= David Munro (documentary filmmaker) =

English documentary filmmaker

Ivor David Munro (1 July 1944 - 5 August 1999) was an English documentary filmmaker. He collaborated on 20 documentary films for television with the Australian-born journalist, John Pilger, with many of their works receiving awards. Year Zero: The Silent Death of Cambodia, their 1979 documentary about the suffering people of Cambodia, resulted in viewers donating more than £45 million in aid.

==Early life and education==
His parents were Hugh Munro (an actor and television director) and Pamela Barnard (an actress and later longstanding floor manager in Drama at the BBC). His grandfather was the actor Ivor Barnard. Ivor Munro had a brother Tim Munro, who also became an actor, and a sister Hatty.

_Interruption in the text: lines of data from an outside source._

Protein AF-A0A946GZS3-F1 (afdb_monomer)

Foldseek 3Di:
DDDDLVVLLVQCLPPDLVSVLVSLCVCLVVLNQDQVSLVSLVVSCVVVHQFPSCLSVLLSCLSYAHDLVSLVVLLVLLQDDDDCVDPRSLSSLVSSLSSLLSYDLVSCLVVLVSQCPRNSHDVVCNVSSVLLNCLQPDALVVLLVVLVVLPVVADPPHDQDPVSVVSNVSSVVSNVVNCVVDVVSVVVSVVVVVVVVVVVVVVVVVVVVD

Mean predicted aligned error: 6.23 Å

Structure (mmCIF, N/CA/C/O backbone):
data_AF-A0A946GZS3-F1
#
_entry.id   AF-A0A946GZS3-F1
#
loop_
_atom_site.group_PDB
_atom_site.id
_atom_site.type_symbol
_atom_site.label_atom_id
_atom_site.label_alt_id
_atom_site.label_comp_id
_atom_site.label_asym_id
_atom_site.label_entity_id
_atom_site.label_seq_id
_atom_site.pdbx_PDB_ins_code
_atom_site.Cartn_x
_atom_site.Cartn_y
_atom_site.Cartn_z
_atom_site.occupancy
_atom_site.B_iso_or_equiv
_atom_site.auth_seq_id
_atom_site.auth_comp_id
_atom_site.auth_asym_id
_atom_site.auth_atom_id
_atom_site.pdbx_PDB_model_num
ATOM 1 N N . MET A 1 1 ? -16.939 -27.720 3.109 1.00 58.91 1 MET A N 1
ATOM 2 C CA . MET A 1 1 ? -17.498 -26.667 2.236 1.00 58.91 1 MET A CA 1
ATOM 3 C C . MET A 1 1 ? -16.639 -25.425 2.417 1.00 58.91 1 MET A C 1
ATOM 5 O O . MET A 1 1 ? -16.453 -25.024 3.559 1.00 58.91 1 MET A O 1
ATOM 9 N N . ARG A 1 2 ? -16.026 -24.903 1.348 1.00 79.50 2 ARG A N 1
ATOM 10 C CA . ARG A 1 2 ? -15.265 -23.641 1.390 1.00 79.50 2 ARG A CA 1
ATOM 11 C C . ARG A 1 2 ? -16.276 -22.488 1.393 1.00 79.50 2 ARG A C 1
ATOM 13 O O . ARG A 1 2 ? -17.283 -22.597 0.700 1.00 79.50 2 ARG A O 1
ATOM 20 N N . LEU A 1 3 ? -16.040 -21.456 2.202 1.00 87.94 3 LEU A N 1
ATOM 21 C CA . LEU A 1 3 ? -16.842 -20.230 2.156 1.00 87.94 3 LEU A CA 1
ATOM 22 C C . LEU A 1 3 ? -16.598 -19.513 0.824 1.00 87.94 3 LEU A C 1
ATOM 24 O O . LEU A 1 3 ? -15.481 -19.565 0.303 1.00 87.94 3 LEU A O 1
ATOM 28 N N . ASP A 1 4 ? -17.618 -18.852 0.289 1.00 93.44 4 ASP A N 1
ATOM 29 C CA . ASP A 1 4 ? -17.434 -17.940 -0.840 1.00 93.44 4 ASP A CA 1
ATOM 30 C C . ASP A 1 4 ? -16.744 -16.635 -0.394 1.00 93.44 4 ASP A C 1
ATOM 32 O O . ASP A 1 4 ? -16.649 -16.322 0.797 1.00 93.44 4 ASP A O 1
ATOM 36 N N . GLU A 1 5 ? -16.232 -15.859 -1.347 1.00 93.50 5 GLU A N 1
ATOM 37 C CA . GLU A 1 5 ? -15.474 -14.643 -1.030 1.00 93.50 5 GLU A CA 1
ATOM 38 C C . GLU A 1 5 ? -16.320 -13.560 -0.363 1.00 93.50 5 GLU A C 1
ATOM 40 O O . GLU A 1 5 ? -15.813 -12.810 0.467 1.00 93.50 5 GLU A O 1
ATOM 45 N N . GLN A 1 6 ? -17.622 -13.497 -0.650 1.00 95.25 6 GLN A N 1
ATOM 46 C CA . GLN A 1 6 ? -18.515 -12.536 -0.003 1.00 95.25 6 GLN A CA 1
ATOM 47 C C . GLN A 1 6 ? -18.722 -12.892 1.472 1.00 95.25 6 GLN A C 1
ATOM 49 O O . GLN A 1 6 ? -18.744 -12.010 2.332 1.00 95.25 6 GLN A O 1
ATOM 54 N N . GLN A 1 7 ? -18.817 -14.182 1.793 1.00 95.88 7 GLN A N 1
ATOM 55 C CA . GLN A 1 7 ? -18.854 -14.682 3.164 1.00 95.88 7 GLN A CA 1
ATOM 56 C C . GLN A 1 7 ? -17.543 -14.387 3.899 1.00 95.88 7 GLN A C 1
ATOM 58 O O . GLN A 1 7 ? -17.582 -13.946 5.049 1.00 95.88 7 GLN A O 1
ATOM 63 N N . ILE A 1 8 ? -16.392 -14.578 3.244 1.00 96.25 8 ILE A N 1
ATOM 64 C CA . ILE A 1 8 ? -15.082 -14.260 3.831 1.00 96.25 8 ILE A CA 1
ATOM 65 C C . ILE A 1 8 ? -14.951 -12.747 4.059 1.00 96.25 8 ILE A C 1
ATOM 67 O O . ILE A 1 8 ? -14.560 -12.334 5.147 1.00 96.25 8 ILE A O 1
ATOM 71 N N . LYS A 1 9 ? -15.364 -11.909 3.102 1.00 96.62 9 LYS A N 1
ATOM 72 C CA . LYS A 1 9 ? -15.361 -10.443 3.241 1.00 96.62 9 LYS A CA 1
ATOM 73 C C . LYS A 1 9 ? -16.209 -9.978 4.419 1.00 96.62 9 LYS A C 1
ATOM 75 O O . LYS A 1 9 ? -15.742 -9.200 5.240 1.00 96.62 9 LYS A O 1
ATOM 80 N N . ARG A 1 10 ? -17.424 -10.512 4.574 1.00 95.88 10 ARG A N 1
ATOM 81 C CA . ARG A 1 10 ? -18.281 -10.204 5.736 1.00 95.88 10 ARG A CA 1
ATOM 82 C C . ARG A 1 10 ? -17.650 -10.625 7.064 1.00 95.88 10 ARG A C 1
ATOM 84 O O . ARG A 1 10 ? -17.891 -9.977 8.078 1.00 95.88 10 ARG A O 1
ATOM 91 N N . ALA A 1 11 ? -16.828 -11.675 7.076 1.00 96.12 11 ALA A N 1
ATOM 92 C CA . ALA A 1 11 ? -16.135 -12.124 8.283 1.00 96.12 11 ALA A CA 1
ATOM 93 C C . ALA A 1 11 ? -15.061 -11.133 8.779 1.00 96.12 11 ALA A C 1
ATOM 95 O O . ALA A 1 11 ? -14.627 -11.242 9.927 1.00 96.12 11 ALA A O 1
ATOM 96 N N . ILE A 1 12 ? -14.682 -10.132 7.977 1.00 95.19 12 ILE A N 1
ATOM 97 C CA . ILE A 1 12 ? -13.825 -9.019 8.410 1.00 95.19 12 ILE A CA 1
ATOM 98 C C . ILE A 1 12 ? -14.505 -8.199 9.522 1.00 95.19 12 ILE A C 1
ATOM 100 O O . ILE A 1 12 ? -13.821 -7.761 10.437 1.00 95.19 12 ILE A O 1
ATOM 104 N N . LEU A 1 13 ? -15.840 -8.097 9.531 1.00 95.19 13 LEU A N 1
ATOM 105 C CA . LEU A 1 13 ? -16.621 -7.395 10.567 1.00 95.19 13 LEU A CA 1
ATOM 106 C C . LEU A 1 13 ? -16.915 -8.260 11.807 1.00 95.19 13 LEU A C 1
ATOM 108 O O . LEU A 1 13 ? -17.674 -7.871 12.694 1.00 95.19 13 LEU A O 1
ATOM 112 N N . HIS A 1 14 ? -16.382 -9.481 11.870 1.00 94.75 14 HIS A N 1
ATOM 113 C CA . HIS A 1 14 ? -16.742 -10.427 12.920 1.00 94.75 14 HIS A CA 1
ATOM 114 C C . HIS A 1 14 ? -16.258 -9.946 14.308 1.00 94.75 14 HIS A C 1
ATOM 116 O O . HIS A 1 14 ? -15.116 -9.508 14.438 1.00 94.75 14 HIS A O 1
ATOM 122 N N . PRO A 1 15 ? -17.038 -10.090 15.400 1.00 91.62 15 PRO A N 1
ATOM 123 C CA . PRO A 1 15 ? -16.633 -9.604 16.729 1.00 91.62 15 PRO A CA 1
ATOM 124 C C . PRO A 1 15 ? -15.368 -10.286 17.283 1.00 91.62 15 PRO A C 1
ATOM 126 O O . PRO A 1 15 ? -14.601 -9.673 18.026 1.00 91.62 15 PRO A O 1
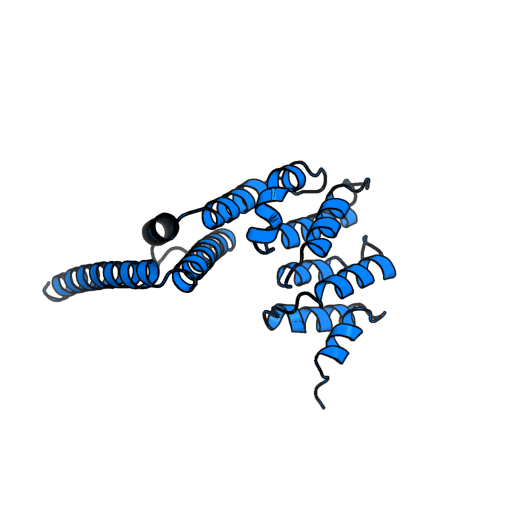ATOM 129 N N . ASN A 1 16 ? -15.110 -11.539 16.893 1.00 91.81 16 ASN A N 1
ATOM 130 C CA . ASN A 1 16 ? -13.880 -12.262 17.240 1.00 91.81 16 ASN A CA 1
ATOM 131 C C . ASN A 1 16 ? -12.675 -11.789 16.385 1.00 91.81 16 ASN A C 1
ATOM 133 O O . ASN A 1 16 ? -12.705 -12.003 15.169 1.00 91.81 16 ASN A O 1
ATOM 137 N N . PRO A 1 17 ? -11.601 -11.240 16.995 1.00 90.50 17 PRO A N 1
ATOM 138 C CA . PRO A 1 17 ? -10.426 -10.723 16.284 1.00 90.50 17 PRO A CA 1
ATOM 139 C C . PRO A 1 17 ? -9.686 -11.763 15.437 1.00 90.50 17 PRO A C 1
ATOM 141 O O . PRO A 1 17 ? -9.181 -11.420 14.372 1.00 90.50 17 PRO A O 1
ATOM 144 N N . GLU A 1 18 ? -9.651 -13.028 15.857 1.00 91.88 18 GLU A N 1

Following a series of jobs, beginning as a farm labourer after leaving school, Munro became an actor for a time. He appeared in such series as Object Z (1965), Orlando (1966–67), Z-Cars, Tightrope (1972), and in the play The Bells (Vaudeville Theatre).

==Career in film-making==
A connection with the actor David Swift via Tempest Films, an independent production company, led to Munro being introduced to the Australian-born journalist John Pilger. The two men first worked together on Do You Remember Vietnam? (1978), first shown by the ITV network.

In 1979 their film, Year Zero: The Silent Death of Cambodia, exposed the extent of the genocide perpetrated by Pol Pot and the Communist Party of Kampuchea against the people of Cambodia. Broadcast on British TV, it resulted in nearly £45 million being donated spontaneously by viewers, to help Cambodians.

In total Munro and Pilger collaborated on 20 films for television, for which Munro gained several awards and commendations. Munro made several films on his own: notably, Knots (with the Actors Company) based on R. D. Laing's poems; Going Back, about the experiences of the first four US soldiers to return to Vietnam after the war; and The Four Horseman, his trilogy of films about war in the Third World.

==Marriages and family==
He was married three times, the first two relationships were with the actresses Sharon Duce and Susan Penhaligon. His son with Penhaligon, Truan Munro, has worked in the film industry. His third wife was Layhing Siu, to whom he was married at the end of his life. Their daughter Natalia, was born eighteen months before Munro's death from cancer. He also had a step-daughter, Pilar.